**Exercise goal**
In the entries that follow, the first line to write out is the one containing "ATOM 27 C CA", and the last is the one containing "ATOM 61 C C". Reproduce that stretch exactly, with nothing before or after it.

START Task input

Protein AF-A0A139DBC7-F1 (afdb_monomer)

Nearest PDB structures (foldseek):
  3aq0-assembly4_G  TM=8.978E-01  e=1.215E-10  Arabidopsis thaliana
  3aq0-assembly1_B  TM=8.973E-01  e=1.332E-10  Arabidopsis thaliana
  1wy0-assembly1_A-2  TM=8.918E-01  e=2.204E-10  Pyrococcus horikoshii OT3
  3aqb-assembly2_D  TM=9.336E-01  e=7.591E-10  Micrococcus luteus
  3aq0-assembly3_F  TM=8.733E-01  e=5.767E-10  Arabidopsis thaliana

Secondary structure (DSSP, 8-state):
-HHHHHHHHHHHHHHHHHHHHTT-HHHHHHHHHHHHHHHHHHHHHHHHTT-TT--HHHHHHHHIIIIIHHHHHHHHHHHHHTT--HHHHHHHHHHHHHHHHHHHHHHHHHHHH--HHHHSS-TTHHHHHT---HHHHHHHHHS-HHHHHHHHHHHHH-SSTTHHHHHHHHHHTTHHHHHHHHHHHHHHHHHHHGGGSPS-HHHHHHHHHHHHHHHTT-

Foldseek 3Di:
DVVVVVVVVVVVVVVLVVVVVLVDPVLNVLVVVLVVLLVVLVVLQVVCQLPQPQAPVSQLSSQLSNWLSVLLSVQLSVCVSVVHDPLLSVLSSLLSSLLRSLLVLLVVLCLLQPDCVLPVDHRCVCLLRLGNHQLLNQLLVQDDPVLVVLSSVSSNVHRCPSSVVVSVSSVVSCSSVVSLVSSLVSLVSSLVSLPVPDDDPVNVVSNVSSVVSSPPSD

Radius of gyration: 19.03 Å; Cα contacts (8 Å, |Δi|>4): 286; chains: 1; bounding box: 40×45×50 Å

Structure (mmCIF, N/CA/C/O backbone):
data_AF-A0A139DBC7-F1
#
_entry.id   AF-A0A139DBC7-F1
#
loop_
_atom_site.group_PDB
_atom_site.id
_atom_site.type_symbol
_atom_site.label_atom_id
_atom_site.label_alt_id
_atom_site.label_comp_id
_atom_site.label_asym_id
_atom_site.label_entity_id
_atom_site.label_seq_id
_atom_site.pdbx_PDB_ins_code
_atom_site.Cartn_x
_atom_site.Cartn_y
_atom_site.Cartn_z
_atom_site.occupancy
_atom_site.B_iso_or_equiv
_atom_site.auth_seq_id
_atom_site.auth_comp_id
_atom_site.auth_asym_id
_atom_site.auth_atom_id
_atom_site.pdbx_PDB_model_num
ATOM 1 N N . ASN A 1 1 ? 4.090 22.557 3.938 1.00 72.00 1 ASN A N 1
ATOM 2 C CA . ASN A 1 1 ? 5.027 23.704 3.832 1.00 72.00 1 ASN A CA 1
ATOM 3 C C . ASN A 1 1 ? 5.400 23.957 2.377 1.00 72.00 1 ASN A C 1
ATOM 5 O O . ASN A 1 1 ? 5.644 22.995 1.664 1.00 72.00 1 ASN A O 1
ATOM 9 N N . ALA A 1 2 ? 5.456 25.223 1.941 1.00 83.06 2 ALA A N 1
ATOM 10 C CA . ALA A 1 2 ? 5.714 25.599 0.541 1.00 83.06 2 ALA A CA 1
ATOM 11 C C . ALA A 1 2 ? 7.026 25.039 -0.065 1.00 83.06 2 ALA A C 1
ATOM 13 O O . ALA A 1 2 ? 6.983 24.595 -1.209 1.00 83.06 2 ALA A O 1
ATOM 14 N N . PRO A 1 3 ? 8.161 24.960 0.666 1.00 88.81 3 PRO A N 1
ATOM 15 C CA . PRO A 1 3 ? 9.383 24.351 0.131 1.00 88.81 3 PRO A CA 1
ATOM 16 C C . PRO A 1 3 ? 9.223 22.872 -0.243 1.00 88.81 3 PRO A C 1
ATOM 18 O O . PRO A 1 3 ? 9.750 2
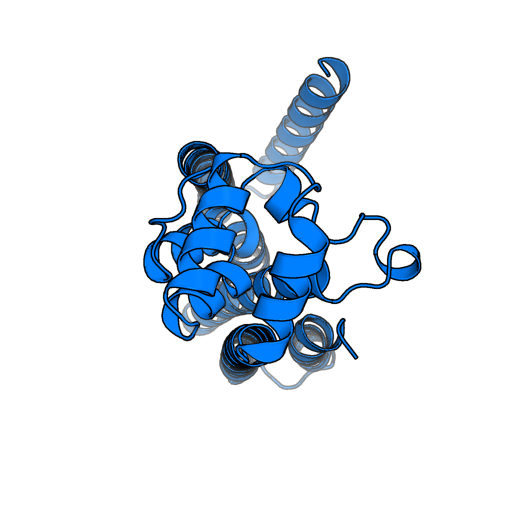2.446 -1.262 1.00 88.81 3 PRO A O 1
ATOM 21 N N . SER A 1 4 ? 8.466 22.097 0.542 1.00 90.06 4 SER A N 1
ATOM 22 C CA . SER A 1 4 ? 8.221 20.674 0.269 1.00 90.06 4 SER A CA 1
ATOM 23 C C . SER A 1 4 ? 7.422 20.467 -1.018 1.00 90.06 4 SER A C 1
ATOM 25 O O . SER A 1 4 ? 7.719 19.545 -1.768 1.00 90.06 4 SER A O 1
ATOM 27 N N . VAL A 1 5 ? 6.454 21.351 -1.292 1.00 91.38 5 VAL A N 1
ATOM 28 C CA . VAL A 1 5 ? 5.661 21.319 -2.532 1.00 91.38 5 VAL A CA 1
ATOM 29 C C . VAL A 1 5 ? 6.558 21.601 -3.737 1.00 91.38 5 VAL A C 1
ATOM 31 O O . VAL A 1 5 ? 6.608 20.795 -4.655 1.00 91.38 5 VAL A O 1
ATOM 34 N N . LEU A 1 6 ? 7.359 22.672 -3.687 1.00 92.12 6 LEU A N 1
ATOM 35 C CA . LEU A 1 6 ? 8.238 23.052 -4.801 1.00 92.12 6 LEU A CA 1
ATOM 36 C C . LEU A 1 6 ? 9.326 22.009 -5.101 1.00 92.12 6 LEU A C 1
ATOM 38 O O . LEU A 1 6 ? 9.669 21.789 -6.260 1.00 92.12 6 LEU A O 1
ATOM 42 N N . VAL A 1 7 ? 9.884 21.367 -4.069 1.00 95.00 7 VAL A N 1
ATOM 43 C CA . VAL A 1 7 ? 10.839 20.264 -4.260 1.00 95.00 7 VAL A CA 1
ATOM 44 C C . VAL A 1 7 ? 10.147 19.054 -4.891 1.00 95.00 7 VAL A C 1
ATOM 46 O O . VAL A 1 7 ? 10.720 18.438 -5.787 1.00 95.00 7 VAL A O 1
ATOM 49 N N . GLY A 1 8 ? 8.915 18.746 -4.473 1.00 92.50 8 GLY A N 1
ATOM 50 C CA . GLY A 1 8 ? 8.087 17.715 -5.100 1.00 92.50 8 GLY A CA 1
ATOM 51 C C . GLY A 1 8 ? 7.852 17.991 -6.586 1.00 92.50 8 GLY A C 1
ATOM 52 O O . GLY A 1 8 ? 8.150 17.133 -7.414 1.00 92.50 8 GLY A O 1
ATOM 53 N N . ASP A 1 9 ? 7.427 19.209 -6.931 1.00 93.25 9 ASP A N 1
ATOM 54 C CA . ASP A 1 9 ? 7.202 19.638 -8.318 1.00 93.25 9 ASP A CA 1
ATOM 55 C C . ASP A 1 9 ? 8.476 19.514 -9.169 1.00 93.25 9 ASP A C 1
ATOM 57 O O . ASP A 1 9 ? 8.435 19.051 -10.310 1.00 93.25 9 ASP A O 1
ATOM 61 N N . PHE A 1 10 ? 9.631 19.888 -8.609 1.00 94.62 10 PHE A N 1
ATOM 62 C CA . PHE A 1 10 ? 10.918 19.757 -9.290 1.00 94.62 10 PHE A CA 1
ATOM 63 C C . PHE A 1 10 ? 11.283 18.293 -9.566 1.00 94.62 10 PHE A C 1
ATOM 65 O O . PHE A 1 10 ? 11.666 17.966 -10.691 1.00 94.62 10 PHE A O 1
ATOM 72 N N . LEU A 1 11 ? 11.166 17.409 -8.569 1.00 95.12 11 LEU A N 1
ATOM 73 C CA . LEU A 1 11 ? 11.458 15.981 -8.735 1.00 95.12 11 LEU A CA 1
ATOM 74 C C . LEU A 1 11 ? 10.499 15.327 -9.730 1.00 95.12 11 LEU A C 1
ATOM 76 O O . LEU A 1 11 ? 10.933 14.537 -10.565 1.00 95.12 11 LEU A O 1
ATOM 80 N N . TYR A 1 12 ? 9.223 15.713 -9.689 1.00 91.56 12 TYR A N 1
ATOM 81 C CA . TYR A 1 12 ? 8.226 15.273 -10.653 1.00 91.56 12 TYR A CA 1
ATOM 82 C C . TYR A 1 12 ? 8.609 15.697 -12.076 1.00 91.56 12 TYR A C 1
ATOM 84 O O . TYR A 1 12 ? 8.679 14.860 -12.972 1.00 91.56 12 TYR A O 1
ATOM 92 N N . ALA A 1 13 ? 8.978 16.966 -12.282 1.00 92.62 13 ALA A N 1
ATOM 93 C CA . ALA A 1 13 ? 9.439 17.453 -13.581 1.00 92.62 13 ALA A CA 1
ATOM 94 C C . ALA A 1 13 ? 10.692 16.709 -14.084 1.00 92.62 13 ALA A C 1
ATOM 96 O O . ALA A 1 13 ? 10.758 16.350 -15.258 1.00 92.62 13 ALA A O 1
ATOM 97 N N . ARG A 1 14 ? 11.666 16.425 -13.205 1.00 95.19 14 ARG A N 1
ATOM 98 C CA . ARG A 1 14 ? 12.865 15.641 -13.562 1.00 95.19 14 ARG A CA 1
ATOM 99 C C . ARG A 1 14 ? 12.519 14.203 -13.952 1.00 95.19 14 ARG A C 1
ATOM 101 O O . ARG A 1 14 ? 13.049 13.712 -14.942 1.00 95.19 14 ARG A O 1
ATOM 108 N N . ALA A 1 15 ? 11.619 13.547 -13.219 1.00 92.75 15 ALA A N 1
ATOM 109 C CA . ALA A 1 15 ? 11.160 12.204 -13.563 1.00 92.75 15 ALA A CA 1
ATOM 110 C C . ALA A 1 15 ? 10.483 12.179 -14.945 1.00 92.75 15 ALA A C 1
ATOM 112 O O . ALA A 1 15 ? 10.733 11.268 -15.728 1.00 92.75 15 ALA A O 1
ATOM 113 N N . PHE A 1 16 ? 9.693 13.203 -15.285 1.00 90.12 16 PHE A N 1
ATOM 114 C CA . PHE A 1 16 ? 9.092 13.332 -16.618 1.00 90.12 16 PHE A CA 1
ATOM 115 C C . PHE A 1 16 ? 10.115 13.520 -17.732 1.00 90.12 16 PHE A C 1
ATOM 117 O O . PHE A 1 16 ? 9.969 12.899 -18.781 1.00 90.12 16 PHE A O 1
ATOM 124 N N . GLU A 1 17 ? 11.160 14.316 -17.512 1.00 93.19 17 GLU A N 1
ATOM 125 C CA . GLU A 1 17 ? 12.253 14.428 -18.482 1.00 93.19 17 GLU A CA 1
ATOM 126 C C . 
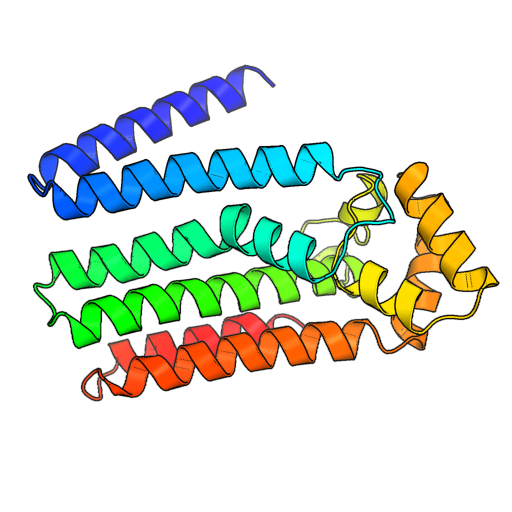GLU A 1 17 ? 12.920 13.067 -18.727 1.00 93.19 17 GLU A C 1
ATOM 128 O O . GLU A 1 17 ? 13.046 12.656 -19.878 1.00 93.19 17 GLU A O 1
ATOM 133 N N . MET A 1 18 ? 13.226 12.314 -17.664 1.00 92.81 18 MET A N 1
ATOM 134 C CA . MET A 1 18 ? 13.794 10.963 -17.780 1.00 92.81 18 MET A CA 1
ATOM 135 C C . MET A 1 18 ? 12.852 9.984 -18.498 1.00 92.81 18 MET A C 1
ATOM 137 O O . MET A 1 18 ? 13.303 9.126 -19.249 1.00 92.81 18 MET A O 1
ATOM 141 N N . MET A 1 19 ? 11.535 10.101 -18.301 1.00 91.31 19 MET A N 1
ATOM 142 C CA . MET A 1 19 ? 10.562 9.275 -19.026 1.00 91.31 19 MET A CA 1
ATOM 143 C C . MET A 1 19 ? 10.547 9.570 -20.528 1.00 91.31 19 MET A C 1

END Task input
START Task input

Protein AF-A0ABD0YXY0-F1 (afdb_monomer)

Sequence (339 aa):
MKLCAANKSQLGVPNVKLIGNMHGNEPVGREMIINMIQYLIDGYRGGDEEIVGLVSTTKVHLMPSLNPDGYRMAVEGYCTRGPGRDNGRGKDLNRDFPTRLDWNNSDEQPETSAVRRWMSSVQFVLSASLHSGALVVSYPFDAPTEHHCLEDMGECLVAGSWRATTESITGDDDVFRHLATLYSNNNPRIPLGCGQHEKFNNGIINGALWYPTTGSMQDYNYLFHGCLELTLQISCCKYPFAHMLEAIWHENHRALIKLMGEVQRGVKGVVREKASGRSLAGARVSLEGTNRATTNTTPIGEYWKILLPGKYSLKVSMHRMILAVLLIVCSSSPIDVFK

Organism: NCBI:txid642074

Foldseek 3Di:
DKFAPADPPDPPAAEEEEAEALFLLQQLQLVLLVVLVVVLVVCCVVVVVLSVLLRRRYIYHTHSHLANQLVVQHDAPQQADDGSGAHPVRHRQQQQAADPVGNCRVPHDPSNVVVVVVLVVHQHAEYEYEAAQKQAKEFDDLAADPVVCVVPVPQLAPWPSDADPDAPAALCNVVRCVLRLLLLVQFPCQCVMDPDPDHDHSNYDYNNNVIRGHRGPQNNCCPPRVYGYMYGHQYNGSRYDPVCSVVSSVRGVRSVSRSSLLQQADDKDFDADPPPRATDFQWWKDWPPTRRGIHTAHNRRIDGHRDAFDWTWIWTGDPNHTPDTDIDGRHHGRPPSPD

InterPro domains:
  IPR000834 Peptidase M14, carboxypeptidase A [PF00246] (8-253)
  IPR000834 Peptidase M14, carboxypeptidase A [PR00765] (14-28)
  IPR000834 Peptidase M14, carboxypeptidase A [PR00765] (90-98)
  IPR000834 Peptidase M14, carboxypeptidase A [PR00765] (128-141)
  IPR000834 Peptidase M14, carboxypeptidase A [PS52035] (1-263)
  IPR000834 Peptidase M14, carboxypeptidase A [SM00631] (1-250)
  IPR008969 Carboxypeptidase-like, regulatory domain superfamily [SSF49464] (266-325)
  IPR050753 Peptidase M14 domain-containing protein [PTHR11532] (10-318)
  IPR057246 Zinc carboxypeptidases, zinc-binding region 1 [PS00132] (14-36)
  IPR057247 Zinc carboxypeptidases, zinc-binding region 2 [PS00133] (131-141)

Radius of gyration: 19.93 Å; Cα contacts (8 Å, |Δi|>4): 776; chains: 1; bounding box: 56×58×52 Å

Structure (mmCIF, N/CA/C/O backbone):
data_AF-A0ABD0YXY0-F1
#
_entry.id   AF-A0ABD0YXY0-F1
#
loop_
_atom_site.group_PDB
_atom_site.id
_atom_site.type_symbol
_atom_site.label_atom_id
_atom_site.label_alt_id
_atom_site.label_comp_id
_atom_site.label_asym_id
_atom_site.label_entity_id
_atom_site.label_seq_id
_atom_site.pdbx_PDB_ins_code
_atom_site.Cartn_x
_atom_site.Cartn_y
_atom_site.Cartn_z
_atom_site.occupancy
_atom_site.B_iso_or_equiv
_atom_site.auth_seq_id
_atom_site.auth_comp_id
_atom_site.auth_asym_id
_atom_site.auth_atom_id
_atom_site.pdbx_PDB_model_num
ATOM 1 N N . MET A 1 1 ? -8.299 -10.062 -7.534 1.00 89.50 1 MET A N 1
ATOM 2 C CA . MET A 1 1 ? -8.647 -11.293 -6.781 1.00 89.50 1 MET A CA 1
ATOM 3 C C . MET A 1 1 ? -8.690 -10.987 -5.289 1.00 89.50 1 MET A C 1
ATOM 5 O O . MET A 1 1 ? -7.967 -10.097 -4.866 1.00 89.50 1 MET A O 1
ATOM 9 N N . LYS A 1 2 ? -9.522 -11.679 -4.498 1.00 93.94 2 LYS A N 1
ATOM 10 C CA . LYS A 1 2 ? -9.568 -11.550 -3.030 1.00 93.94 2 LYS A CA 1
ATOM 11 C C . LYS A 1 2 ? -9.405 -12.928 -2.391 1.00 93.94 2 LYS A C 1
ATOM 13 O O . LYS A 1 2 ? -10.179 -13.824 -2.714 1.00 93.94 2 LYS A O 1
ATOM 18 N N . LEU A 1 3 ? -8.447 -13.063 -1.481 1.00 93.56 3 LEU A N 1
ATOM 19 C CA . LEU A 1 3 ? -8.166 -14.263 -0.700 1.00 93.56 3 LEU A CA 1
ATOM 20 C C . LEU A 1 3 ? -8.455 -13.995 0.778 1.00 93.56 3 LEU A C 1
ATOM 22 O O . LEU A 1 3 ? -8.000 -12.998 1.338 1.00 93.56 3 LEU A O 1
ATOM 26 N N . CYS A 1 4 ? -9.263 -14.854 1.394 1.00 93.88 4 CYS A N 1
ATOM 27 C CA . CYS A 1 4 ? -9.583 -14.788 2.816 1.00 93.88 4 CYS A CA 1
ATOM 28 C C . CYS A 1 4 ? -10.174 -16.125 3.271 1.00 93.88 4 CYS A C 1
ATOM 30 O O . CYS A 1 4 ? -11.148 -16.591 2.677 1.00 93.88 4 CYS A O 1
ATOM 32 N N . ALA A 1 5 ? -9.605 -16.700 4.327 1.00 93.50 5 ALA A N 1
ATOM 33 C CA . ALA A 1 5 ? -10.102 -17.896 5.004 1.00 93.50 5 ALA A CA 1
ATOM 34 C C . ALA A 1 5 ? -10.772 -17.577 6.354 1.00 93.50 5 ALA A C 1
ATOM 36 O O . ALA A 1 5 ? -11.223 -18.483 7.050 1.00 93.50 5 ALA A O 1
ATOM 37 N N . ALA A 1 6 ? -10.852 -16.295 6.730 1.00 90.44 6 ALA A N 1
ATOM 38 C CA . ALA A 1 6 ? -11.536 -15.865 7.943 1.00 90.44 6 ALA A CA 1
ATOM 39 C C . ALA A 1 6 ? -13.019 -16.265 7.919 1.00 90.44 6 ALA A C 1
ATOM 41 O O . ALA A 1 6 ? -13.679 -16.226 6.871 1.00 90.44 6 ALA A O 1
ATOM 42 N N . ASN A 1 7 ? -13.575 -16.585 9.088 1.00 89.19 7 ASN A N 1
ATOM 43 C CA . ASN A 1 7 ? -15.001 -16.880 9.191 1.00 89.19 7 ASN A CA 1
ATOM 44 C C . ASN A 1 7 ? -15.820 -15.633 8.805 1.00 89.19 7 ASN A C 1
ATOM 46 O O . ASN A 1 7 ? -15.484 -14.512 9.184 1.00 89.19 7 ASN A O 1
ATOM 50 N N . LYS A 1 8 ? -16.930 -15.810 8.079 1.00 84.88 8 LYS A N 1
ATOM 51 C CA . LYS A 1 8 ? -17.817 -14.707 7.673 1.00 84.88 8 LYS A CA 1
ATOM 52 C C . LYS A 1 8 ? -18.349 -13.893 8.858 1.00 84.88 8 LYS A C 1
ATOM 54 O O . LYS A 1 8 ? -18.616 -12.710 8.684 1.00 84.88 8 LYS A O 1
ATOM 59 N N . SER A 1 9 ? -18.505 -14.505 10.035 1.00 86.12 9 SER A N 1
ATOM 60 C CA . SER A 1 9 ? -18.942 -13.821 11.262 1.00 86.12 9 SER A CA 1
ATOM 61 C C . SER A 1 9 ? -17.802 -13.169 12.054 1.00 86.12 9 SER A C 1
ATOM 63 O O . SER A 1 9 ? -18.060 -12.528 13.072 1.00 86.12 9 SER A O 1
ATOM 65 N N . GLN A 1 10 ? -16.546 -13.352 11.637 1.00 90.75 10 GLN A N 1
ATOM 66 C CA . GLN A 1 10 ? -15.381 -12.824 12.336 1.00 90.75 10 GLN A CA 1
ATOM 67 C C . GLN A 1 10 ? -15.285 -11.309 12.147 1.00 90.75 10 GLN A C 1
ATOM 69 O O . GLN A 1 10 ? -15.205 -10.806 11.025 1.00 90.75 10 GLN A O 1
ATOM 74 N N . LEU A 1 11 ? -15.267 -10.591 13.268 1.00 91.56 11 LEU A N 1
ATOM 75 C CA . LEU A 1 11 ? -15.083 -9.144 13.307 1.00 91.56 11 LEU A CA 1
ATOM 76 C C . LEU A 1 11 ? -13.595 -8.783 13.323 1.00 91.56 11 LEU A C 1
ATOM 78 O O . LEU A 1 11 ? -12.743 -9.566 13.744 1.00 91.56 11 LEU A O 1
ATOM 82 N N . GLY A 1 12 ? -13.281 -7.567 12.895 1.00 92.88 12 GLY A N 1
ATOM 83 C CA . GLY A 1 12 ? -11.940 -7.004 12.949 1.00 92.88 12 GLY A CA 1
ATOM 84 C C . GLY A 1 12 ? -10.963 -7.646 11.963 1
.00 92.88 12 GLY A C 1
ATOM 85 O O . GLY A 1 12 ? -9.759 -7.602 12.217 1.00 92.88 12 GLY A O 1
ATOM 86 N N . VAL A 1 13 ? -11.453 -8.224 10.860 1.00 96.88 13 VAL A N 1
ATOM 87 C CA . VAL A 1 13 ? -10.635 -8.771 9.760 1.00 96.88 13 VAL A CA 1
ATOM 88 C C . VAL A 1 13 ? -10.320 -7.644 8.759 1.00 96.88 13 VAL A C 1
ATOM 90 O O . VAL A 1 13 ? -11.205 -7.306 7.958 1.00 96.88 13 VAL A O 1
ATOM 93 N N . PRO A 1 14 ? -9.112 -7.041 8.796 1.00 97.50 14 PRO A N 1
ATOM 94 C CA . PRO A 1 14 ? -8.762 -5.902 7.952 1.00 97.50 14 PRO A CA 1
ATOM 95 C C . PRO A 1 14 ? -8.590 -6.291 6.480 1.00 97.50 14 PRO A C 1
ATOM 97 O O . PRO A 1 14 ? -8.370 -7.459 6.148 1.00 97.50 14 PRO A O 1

END Task input

**Response below**
ATOM 27 C CA . CYS A 1 4 ? -9.583 -14.788 2.816 1.00 93.88 4 CYS A CA 1
ATOM 28 C C . CYS A 1 4 ? -10.174 -16.125 3.271 1.00 93.88 4 CYS A C 1
ATOM 30 O O . CYS A 1 4 ? -11.148 -16.591 2.677 1.00 93.88 4 CYS A O 1
ATOM 32 N N . ALA A 1 5 ? -9.605 -16.700 4.327 1.00 93.50 5 ALA A N 1
ATOM 33 C CA . ALA A 1 5 ? -10.102 -17.896 5.004 1.00 93.50 5 ALA A CA 1
ATOM 34 C C . ALA A 1 5 ? -10.772 -17.577 6.354 1.00 93.50 5 ALA A C 1
ATOM 36 O O . ALA A 1 5 ? -11.223 -18.483 7.050 1.00 93.50 5 ALA A O 1
ATOM 37 N N . ALA A 1 6 ? -10.852 -16.295 6.730 1.00 90.44 6 ALA A N 1
ATOM 38 C CA . ALA A 1 6 ? -11.536 -15.865 7.943 1.00 90.44 6 ALA A CA 1
ATOM 39 C C . ALA A 1 6 ? -13.019 -16.265 7.919 1.00 90.44 6 ALA A C 1
ATOM 41 O O . ALA A 1 6 ? -13.679 -16.226 6.871 1.00 90.44 6 ALA A O 1
ATOM 42 N N . ASN A 1 7 ? -13.575 -16.585 9.088 1.00 89.19 7 ASN A N 1
ATOM 43 C CA . ASN A 1 7 ? -15.001 -16.880 9.191 1.00 89.19 7 ASN A CA 1
ATOM 44 C C . ASN A 1 7 ? -15.820 -15.633 8.805 1.00 89.19 7 ASN A C 1
ATOM 46 O O . ASN A 1 7 ? -15.484 -14.512 9.184 1.00 89.19 7 ASN A O 1
ATOM 50 N N . LYS A 1 8 ? -16.930 -15.810 8.079 1.00 84.88 8 LYS A N 1
ATOM 51 C CA . LYS A 1 8 ? -17.817 -14.707 7.673 1.00 84.88 8 LYS A CA 1
ATOM 52 C C . LYS A 1 8 ? -18.349 -13.893 8.858 1.00 84.88 8 LYS A C 1
ATOM 54 O O . LYS A 1 8 ? -18.616 -12.710 8.684 1.00 84.88 8 LYS A O 1
ATOM 59 N N . SER A 1 9 ? -18.505 -14.505 10.035 1.00 86.12 9 SER A N 1
ATOM 60 C CA . SER A 1 9 ? -18.942 -13.821 11.262 1.00 86.12 9 SER A CA 1
ATOM 61 C C . SER A 1 9 ? -17.802 -13.169 12.054 1.00 86.12 9 SER A C 1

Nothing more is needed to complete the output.